● Your instructions
Using the listing below, print exactly everything from the line with "ATOM 228 C CA" down to the line with "ATOM 245 C C", both included, and nothing more.
[Opening Provided entries section]
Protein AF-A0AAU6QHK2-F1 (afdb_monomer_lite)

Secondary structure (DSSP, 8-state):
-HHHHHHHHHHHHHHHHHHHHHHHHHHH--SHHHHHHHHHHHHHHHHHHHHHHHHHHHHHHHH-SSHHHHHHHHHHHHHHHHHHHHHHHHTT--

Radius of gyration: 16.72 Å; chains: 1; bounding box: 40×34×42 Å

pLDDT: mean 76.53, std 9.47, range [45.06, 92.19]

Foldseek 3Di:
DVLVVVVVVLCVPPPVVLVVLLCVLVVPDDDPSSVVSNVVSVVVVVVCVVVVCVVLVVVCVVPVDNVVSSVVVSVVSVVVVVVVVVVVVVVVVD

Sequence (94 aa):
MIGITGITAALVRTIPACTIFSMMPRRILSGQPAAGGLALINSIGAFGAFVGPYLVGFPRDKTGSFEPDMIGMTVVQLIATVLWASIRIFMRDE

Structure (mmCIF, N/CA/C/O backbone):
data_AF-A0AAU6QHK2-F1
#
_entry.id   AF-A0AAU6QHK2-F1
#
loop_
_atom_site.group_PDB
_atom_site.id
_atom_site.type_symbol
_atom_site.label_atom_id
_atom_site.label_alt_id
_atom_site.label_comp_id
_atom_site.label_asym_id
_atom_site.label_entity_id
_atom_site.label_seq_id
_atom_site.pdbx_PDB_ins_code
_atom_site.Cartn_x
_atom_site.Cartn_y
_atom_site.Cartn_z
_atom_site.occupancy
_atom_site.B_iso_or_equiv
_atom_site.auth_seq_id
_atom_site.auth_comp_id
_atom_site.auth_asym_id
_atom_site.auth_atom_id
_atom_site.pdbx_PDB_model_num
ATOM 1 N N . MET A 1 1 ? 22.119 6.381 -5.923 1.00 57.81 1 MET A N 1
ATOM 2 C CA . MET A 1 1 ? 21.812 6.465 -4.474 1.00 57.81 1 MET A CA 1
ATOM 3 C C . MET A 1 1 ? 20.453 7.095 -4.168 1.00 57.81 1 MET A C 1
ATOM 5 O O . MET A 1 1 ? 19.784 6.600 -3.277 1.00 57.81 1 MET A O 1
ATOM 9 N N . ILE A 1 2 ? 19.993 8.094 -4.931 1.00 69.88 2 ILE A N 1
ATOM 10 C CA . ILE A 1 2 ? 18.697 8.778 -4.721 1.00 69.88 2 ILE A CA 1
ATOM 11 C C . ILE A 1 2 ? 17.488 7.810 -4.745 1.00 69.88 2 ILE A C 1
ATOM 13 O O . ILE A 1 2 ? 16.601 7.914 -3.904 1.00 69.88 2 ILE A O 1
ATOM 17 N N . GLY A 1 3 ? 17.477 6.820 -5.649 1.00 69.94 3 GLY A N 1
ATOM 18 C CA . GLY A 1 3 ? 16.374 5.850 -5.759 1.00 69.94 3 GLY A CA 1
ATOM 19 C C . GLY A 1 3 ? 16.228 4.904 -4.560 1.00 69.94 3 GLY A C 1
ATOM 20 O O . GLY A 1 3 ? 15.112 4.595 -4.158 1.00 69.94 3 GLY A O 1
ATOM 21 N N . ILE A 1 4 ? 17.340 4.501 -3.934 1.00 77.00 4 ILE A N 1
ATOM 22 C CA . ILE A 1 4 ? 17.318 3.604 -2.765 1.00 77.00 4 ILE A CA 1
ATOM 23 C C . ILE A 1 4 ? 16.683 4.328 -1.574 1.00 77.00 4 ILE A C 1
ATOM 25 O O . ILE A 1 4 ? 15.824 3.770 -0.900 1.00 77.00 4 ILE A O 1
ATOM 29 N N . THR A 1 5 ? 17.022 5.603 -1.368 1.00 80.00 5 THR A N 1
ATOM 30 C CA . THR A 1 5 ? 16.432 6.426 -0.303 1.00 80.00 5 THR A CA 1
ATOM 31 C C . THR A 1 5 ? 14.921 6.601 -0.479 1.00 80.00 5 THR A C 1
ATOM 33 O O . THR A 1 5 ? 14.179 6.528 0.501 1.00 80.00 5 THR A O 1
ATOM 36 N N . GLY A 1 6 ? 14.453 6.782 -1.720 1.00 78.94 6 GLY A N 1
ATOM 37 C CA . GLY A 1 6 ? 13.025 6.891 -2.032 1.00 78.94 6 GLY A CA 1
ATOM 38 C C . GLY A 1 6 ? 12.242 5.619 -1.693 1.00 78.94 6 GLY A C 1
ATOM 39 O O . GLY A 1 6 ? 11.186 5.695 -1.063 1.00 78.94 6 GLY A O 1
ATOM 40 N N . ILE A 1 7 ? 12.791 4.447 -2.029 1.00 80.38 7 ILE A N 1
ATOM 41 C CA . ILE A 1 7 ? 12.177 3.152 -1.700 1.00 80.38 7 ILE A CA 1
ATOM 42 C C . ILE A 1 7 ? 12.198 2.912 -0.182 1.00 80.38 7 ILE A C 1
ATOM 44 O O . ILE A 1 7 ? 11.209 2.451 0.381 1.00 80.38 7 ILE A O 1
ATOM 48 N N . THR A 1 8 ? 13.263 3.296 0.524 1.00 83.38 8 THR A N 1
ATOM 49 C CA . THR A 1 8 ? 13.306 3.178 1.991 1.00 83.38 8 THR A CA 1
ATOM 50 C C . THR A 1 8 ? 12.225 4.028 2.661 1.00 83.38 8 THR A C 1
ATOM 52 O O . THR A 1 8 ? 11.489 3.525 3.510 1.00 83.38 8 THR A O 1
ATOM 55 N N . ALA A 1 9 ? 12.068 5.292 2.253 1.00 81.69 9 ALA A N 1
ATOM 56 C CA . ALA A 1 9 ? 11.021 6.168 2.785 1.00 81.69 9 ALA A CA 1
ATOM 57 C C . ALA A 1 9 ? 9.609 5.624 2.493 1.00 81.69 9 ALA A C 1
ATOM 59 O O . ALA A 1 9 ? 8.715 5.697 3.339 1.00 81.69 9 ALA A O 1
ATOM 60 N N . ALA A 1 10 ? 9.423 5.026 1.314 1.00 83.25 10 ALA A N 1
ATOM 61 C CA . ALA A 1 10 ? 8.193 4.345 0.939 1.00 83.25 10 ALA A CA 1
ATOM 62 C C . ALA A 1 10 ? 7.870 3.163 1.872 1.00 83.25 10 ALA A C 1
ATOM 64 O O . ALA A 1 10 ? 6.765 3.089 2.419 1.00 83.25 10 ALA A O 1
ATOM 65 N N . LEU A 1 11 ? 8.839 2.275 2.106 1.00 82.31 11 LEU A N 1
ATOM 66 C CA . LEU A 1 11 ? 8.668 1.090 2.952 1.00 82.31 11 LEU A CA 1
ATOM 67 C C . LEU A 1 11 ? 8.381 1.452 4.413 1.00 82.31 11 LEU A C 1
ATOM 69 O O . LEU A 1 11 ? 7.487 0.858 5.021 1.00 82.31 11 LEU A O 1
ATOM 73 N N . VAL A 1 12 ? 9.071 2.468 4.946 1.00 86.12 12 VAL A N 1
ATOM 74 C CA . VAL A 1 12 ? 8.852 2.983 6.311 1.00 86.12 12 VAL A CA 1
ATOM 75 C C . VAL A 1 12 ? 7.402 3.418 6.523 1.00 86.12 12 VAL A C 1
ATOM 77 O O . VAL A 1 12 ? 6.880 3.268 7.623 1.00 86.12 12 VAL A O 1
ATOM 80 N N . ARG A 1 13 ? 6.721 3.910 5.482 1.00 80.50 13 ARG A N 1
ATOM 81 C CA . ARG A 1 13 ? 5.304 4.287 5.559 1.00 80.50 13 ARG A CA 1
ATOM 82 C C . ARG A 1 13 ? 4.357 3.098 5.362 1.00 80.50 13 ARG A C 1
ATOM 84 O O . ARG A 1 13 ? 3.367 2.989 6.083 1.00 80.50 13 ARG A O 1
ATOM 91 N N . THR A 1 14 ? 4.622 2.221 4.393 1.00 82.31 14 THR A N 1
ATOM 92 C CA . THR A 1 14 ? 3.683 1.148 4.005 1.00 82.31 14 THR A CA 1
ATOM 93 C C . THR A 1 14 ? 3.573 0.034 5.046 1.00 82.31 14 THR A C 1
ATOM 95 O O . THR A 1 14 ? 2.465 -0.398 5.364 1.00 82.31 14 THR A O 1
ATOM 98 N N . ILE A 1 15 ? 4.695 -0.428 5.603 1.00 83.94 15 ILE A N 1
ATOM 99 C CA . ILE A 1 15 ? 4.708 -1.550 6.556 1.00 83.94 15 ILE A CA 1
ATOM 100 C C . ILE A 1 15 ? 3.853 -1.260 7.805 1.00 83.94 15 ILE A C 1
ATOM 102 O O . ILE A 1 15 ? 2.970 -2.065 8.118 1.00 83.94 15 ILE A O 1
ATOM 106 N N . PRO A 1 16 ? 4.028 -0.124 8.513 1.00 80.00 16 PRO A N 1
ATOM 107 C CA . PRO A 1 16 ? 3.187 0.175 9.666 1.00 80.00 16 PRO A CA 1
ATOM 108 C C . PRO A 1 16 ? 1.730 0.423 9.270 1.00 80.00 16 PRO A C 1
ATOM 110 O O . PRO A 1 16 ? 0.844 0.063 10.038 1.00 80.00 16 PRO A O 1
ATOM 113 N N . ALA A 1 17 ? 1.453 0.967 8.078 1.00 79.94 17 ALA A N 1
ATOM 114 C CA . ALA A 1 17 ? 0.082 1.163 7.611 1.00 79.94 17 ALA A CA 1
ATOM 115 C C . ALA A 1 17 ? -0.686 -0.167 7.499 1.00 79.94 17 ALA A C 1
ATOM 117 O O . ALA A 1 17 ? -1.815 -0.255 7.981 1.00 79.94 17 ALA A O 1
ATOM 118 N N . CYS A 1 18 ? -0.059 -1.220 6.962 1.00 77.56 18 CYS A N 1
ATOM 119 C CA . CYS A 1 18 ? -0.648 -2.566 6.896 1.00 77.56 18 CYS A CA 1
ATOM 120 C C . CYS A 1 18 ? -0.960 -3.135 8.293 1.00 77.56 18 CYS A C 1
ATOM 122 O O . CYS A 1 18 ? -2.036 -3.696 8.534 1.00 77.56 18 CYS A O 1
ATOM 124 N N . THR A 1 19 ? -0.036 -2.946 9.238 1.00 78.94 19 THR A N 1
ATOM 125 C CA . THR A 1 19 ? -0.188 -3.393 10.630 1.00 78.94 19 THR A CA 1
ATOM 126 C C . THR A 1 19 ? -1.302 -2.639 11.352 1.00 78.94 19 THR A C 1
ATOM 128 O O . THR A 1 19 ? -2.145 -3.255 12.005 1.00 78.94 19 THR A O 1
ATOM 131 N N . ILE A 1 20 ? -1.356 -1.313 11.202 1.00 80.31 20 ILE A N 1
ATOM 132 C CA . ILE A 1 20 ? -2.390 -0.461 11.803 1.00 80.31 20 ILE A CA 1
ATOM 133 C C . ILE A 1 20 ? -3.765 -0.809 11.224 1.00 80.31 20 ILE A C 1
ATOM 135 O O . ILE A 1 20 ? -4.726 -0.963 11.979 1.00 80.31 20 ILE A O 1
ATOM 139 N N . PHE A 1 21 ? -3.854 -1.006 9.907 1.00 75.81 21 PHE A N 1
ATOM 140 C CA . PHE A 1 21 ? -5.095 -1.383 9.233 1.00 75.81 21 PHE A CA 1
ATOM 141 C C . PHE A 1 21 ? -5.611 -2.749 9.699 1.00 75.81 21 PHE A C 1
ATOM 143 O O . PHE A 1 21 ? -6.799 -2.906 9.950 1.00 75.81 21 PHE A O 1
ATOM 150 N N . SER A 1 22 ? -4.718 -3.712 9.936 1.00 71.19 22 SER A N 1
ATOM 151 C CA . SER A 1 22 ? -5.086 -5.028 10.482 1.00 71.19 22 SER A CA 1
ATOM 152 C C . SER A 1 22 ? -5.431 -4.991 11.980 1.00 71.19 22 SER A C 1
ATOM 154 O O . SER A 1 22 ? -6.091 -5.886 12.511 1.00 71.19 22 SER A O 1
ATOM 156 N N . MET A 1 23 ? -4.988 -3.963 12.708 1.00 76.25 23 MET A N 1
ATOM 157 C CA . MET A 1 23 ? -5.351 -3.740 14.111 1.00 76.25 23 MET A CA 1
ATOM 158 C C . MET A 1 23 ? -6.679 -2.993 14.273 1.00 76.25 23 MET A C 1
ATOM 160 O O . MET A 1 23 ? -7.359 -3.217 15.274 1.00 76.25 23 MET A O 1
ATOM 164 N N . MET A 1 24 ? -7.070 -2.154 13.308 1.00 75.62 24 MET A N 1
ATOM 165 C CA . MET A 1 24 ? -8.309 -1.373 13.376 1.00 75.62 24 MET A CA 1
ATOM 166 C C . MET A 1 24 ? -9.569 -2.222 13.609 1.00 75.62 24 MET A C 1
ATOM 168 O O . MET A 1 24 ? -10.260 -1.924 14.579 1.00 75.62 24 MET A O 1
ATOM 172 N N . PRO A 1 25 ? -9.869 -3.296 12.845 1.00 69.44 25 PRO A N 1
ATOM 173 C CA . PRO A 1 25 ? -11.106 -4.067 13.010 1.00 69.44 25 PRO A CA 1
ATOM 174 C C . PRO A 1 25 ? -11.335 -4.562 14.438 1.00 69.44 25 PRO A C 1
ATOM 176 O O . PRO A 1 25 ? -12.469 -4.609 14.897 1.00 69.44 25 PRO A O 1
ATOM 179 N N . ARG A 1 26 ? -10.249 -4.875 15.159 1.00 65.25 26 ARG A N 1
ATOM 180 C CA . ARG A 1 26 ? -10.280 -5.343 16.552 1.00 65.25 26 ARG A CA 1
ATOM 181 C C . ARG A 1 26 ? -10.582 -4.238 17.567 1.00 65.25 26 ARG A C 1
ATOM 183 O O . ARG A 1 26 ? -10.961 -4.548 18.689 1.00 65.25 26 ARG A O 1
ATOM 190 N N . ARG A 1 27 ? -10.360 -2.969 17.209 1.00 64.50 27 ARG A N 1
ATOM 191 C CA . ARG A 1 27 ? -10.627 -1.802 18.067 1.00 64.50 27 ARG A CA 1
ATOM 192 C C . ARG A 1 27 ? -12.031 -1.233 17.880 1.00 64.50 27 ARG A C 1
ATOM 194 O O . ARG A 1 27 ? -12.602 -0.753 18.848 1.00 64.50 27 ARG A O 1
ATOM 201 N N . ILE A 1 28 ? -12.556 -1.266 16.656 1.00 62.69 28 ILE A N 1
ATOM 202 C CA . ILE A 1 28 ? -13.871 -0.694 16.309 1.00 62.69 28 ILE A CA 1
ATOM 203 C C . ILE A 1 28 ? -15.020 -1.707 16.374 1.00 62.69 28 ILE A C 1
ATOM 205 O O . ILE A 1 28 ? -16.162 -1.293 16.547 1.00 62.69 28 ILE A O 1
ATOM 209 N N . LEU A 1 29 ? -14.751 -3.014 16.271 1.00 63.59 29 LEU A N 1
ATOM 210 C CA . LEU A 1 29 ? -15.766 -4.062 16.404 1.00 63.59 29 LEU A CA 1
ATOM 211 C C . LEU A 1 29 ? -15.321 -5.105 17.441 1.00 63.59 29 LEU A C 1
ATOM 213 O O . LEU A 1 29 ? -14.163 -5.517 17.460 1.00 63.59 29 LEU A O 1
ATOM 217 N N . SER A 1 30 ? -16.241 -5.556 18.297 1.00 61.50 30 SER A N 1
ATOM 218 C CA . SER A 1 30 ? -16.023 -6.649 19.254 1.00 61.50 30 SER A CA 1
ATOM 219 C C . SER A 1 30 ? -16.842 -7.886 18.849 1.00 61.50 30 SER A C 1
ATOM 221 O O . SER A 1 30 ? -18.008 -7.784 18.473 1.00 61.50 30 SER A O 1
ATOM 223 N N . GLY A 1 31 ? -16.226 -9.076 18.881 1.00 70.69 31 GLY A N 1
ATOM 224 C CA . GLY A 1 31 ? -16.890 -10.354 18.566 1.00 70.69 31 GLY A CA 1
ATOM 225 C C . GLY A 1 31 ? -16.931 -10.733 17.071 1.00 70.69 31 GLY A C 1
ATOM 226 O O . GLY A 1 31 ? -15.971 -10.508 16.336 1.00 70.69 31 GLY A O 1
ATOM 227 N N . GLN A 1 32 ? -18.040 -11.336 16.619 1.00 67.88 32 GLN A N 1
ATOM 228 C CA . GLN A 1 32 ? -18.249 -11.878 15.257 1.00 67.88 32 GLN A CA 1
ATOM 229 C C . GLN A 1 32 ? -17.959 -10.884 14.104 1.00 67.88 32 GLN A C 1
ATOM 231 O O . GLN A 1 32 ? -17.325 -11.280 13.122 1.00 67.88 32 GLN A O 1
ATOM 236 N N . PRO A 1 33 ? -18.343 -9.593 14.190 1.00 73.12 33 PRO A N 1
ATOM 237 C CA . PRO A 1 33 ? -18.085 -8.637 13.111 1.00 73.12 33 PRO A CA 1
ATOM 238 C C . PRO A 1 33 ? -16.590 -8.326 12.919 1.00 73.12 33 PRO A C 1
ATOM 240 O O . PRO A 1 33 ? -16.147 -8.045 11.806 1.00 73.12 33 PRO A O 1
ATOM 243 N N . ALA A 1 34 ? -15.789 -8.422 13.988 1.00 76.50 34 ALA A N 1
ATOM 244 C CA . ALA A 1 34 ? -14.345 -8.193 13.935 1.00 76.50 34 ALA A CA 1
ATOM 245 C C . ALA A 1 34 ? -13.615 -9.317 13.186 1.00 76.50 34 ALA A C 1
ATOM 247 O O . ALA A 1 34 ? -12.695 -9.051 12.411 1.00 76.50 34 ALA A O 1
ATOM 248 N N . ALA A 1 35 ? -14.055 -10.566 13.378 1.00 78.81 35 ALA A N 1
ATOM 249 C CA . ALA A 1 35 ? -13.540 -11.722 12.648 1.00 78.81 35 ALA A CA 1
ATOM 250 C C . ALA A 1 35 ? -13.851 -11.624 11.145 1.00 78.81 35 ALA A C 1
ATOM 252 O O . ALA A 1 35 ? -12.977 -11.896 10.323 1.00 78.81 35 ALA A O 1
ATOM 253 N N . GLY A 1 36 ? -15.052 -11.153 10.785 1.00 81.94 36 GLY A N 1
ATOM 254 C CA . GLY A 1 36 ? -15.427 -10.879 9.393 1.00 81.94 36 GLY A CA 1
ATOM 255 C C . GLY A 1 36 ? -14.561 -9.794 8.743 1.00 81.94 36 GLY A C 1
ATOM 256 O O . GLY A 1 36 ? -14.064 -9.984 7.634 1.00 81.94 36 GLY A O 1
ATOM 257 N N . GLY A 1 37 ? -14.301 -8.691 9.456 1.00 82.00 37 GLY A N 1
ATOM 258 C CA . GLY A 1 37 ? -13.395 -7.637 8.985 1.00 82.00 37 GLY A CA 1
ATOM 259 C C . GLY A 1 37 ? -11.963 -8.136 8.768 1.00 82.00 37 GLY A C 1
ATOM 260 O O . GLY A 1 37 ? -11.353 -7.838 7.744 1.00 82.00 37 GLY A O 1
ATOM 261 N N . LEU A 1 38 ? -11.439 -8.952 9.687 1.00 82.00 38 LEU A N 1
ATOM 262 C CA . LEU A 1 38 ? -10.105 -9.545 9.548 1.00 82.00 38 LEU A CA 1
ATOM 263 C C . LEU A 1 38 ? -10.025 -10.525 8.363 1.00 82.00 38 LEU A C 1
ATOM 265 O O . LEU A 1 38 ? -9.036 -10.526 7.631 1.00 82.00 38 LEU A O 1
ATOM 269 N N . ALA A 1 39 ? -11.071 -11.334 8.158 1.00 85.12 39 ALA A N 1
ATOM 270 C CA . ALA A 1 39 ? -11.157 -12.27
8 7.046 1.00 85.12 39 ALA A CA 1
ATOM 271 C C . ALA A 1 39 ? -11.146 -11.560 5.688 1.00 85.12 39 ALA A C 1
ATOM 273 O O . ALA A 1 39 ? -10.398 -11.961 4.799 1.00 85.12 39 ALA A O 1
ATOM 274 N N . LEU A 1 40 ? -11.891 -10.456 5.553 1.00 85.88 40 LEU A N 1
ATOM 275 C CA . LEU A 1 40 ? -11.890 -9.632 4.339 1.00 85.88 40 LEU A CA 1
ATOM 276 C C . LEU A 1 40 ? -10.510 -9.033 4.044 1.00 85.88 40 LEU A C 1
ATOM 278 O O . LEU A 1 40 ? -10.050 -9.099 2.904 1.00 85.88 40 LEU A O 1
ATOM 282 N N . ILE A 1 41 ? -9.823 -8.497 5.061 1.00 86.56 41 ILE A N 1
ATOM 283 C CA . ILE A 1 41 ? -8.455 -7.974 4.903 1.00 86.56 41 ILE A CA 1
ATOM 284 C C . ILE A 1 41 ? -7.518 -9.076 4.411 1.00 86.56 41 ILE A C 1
[Closing Provided entries section]
● Expected answer
ATOM 228 C CA . GLN A 1 32 ? -18.249 -11.878 15.257 1.00 67.88 32 GLN A CA 1
ATOM 229 C C . GLN A 1 32 ? -17.959 -10.884 14.104 1.00 67.88 32 GLN A C 1
ATOM 231 O O . GLN A 1 32 ? -17.325 -11.280 13.122 1.00 67.88 32 GLN A O 1
ATOM 236 N N . PRO A 1 33 ? -18.343 -9.593 14.190 1.00 73.12 33 PRO A N 1
ATOM 237 C CA . PRO A 1 33 ? -18.085 -8.637 13.111 1.00 73.12 33 PRO A CA 1
ATOM 238 C C . PRO A 1 33 ? -16.590 -8.326 12.919 1.00 73.12 33 PRO A C 1
ATOM 240 O O . PRO A 1 33 ? -16.147 -8.045 11.806 1.00 73.12 33 PRO A O 1
ATOM 243 N N . ALA A 1 34 ? -15.789 -8.422 13.988 1.00 76.50 34 ALA A N 1
ATOM 244 C CA . ALA A 1 34 ? -14.345 -8.193 13.935 1.00 76.50 34 ALA A CA 1
ATOM 245 C C . ALA A 1 34 ? -13.615 -9.317 13.186 1.00 76.50 34 ALA A C 1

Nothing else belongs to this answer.